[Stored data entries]
━━━━━━
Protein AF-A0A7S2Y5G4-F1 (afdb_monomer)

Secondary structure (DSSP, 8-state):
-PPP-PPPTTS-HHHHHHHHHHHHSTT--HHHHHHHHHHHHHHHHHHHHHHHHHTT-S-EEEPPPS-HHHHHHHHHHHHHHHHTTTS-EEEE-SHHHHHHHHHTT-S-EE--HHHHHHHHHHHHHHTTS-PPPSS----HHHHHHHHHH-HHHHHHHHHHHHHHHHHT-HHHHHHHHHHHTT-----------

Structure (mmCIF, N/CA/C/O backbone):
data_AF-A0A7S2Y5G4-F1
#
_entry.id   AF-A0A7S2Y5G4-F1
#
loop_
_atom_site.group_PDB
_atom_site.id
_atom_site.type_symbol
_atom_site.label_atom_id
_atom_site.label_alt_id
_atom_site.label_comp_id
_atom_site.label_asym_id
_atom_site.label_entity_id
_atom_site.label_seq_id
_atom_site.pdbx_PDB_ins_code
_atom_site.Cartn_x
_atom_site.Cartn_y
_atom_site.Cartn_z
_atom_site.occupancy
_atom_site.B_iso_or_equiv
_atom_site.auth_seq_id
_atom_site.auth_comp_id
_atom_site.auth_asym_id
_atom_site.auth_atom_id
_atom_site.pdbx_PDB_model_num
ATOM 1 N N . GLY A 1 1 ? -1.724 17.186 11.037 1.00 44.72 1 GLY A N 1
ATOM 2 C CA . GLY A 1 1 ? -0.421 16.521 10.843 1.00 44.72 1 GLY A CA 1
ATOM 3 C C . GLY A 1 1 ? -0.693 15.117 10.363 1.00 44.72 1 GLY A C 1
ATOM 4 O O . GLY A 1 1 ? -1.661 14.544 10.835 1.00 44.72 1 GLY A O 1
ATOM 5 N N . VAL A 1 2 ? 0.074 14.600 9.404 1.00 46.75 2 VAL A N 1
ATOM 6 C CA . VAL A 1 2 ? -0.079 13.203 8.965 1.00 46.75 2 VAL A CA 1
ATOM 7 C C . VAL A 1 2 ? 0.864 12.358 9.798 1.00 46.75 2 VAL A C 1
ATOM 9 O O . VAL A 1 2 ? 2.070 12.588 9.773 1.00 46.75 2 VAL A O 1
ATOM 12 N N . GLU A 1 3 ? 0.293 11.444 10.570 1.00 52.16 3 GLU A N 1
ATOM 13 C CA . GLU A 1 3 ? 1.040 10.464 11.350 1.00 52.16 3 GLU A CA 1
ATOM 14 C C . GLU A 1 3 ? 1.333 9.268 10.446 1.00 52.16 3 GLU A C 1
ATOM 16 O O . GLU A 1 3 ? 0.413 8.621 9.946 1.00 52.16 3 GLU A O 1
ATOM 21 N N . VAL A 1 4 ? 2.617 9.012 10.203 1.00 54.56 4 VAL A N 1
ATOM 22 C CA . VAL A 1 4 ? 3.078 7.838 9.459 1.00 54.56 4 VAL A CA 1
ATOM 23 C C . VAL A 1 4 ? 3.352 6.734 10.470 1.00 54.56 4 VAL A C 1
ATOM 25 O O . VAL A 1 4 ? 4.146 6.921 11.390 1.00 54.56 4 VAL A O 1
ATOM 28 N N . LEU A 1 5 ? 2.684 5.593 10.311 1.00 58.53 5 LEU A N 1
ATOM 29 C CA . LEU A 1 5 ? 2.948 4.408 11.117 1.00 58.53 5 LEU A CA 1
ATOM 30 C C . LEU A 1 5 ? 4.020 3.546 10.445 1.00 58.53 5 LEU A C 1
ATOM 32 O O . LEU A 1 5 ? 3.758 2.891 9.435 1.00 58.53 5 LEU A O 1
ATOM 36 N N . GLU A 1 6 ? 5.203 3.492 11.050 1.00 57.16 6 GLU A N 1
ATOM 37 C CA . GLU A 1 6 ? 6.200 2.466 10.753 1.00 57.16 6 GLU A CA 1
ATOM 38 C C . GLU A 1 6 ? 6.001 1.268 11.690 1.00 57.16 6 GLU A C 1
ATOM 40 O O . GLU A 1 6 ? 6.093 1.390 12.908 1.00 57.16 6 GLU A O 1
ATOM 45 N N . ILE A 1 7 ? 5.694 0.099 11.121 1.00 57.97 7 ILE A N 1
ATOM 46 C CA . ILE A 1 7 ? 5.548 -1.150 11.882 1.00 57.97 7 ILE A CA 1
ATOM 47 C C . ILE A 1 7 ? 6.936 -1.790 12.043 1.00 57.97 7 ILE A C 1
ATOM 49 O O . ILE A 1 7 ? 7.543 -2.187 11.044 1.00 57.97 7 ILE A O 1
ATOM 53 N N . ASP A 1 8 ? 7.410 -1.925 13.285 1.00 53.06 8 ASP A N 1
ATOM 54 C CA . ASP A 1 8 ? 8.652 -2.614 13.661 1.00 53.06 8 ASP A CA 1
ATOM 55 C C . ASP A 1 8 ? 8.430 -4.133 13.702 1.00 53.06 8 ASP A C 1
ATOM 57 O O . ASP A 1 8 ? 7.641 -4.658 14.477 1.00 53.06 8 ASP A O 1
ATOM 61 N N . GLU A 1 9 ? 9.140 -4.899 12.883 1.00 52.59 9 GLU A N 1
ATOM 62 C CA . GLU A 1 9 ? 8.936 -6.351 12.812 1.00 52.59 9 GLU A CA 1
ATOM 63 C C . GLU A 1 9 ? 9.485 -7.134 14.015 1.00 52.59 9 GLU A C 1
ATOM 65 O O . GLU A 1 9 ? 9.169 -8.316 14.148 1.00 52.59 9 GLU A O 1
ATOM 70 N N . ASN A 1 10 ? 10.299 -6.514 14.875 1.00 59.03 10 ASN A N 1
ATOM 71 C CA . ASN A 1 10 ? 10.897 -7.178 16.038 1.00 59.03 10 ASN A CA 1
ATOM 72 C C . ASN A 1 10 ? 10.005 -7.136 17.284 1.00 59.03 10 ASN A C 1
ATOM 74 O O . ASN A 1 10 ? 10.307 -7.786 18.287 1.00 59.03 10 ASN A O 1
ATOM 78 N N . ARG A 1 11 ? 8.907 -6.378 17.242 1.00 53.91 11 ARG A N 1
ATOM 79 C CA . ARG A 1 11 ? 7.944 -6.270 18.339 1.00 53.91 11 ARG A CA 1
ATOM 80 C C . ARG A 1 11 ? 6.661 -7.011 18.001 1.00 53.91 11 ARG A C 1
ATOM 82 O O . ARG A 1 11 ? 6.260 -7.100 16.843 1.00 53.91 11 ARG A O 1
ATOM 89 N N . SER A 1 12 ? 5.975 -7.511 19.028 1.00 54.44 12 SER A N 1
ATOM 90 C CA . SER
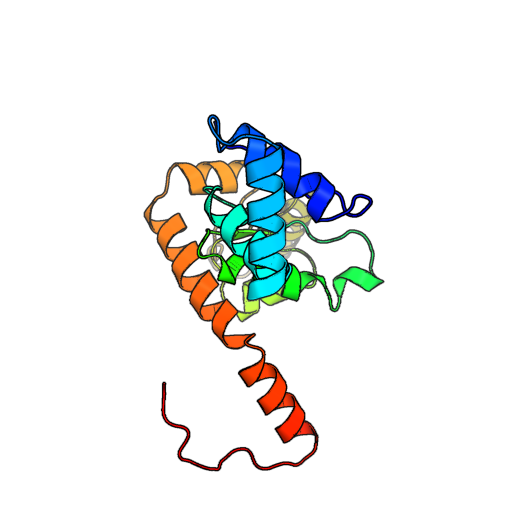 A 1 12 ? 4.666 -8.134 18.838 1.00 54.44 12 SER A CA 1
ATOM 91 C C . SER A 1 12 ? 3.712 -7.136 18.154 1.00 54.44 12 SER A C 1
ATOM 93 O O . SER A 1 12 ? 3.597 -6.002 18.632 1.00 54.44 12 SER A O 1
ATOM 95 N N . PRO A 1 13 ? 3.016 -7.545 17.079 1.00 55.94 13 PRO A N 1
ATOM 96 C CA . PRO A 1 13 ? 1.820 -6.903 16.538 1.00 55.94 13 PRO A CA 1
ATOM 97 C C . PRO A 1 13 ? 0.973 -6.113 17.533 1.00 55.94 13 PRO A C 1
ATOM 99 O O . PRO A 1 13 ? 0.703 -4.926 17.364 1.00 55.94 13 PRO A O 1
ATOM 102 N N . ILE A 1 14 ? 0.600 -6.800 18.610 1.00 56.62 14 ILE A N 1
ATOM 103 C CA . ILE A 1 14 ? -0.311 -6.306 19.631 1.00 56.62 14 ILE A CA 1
━━━━━━
[Action item] Please write out, exactly, every line from the line with "ATOM 74 O O" through the final line of the data above, leaving out pictures.

[Worked solution]
ATOM 74 O O . ASN A 1 10 ? 10.307 -7.786 18.287 1.00 59.03 10 ASN A O 1
ATOM 78 N N . ARG A 1 11 ? 8.907 -6.378 17.242 1.00 53.91 11 ARG A N 1
ATOM 79 C CA . ARG A 1 11 ? 7.944 -6.270 18.339 1.00 53.91 11 ARG A CA 1
ATOM 80 C C . ARG A 1 11 ? 6.661 -7.011 18.001 1.00 53.91 11 ARG A C 1
ATOM 82 O O . ARG A 1 11 ? 6.260 -7.100 16.843 1.00 53.91 11 ARG A O 1
ATOM 89 N N . SER A 1 12 ? 5.975 -7.511 19.028 1.00 54.44 12 SER A N 1
ATOM 90 C CA . SER
 A 1 12 ? 4.666 -8.134 18.838 1.00 54.44 12 SER A CA 1
ATOM 91 C C . SER A 1 12 ? 3.712 -7.136 18.154 1.00 54.44 12 SER A C 1
ATOM 93 O O . SER A 1 12 ? 3.597 -6.002 18.632 1.00 54.44 12 SER A O 1
ATOM 95 N N . PRO A 1 13 ? 3.016 -7.545 17.079 1.00 55.94 13 PRO A N 1
ATOM 96 C CA . PRO A 1 13 ? 1.820 -6.903 16.538 1.00 55.94 13 PRO A CA 1
ATOM 97 C C . PRO A 1 13 ? 0.973 -6.113 17.533 1.00 55.94 13 PRO A C 1
ATOM 99 O O . PRO A 1 13 ? 0.703 -4.926 17.364 1.00 55.94 13 PRO A O 1
ATOM 102 N N . ILE A 1 14 ? 0.600 -6.800 18.610 1.00 56.62 14 ILE A N 1
ATOM 103 C CA . ILE A 1 14 ? -0.311 -6.306 19.631 1.00 56.62 14 ILE A CA 1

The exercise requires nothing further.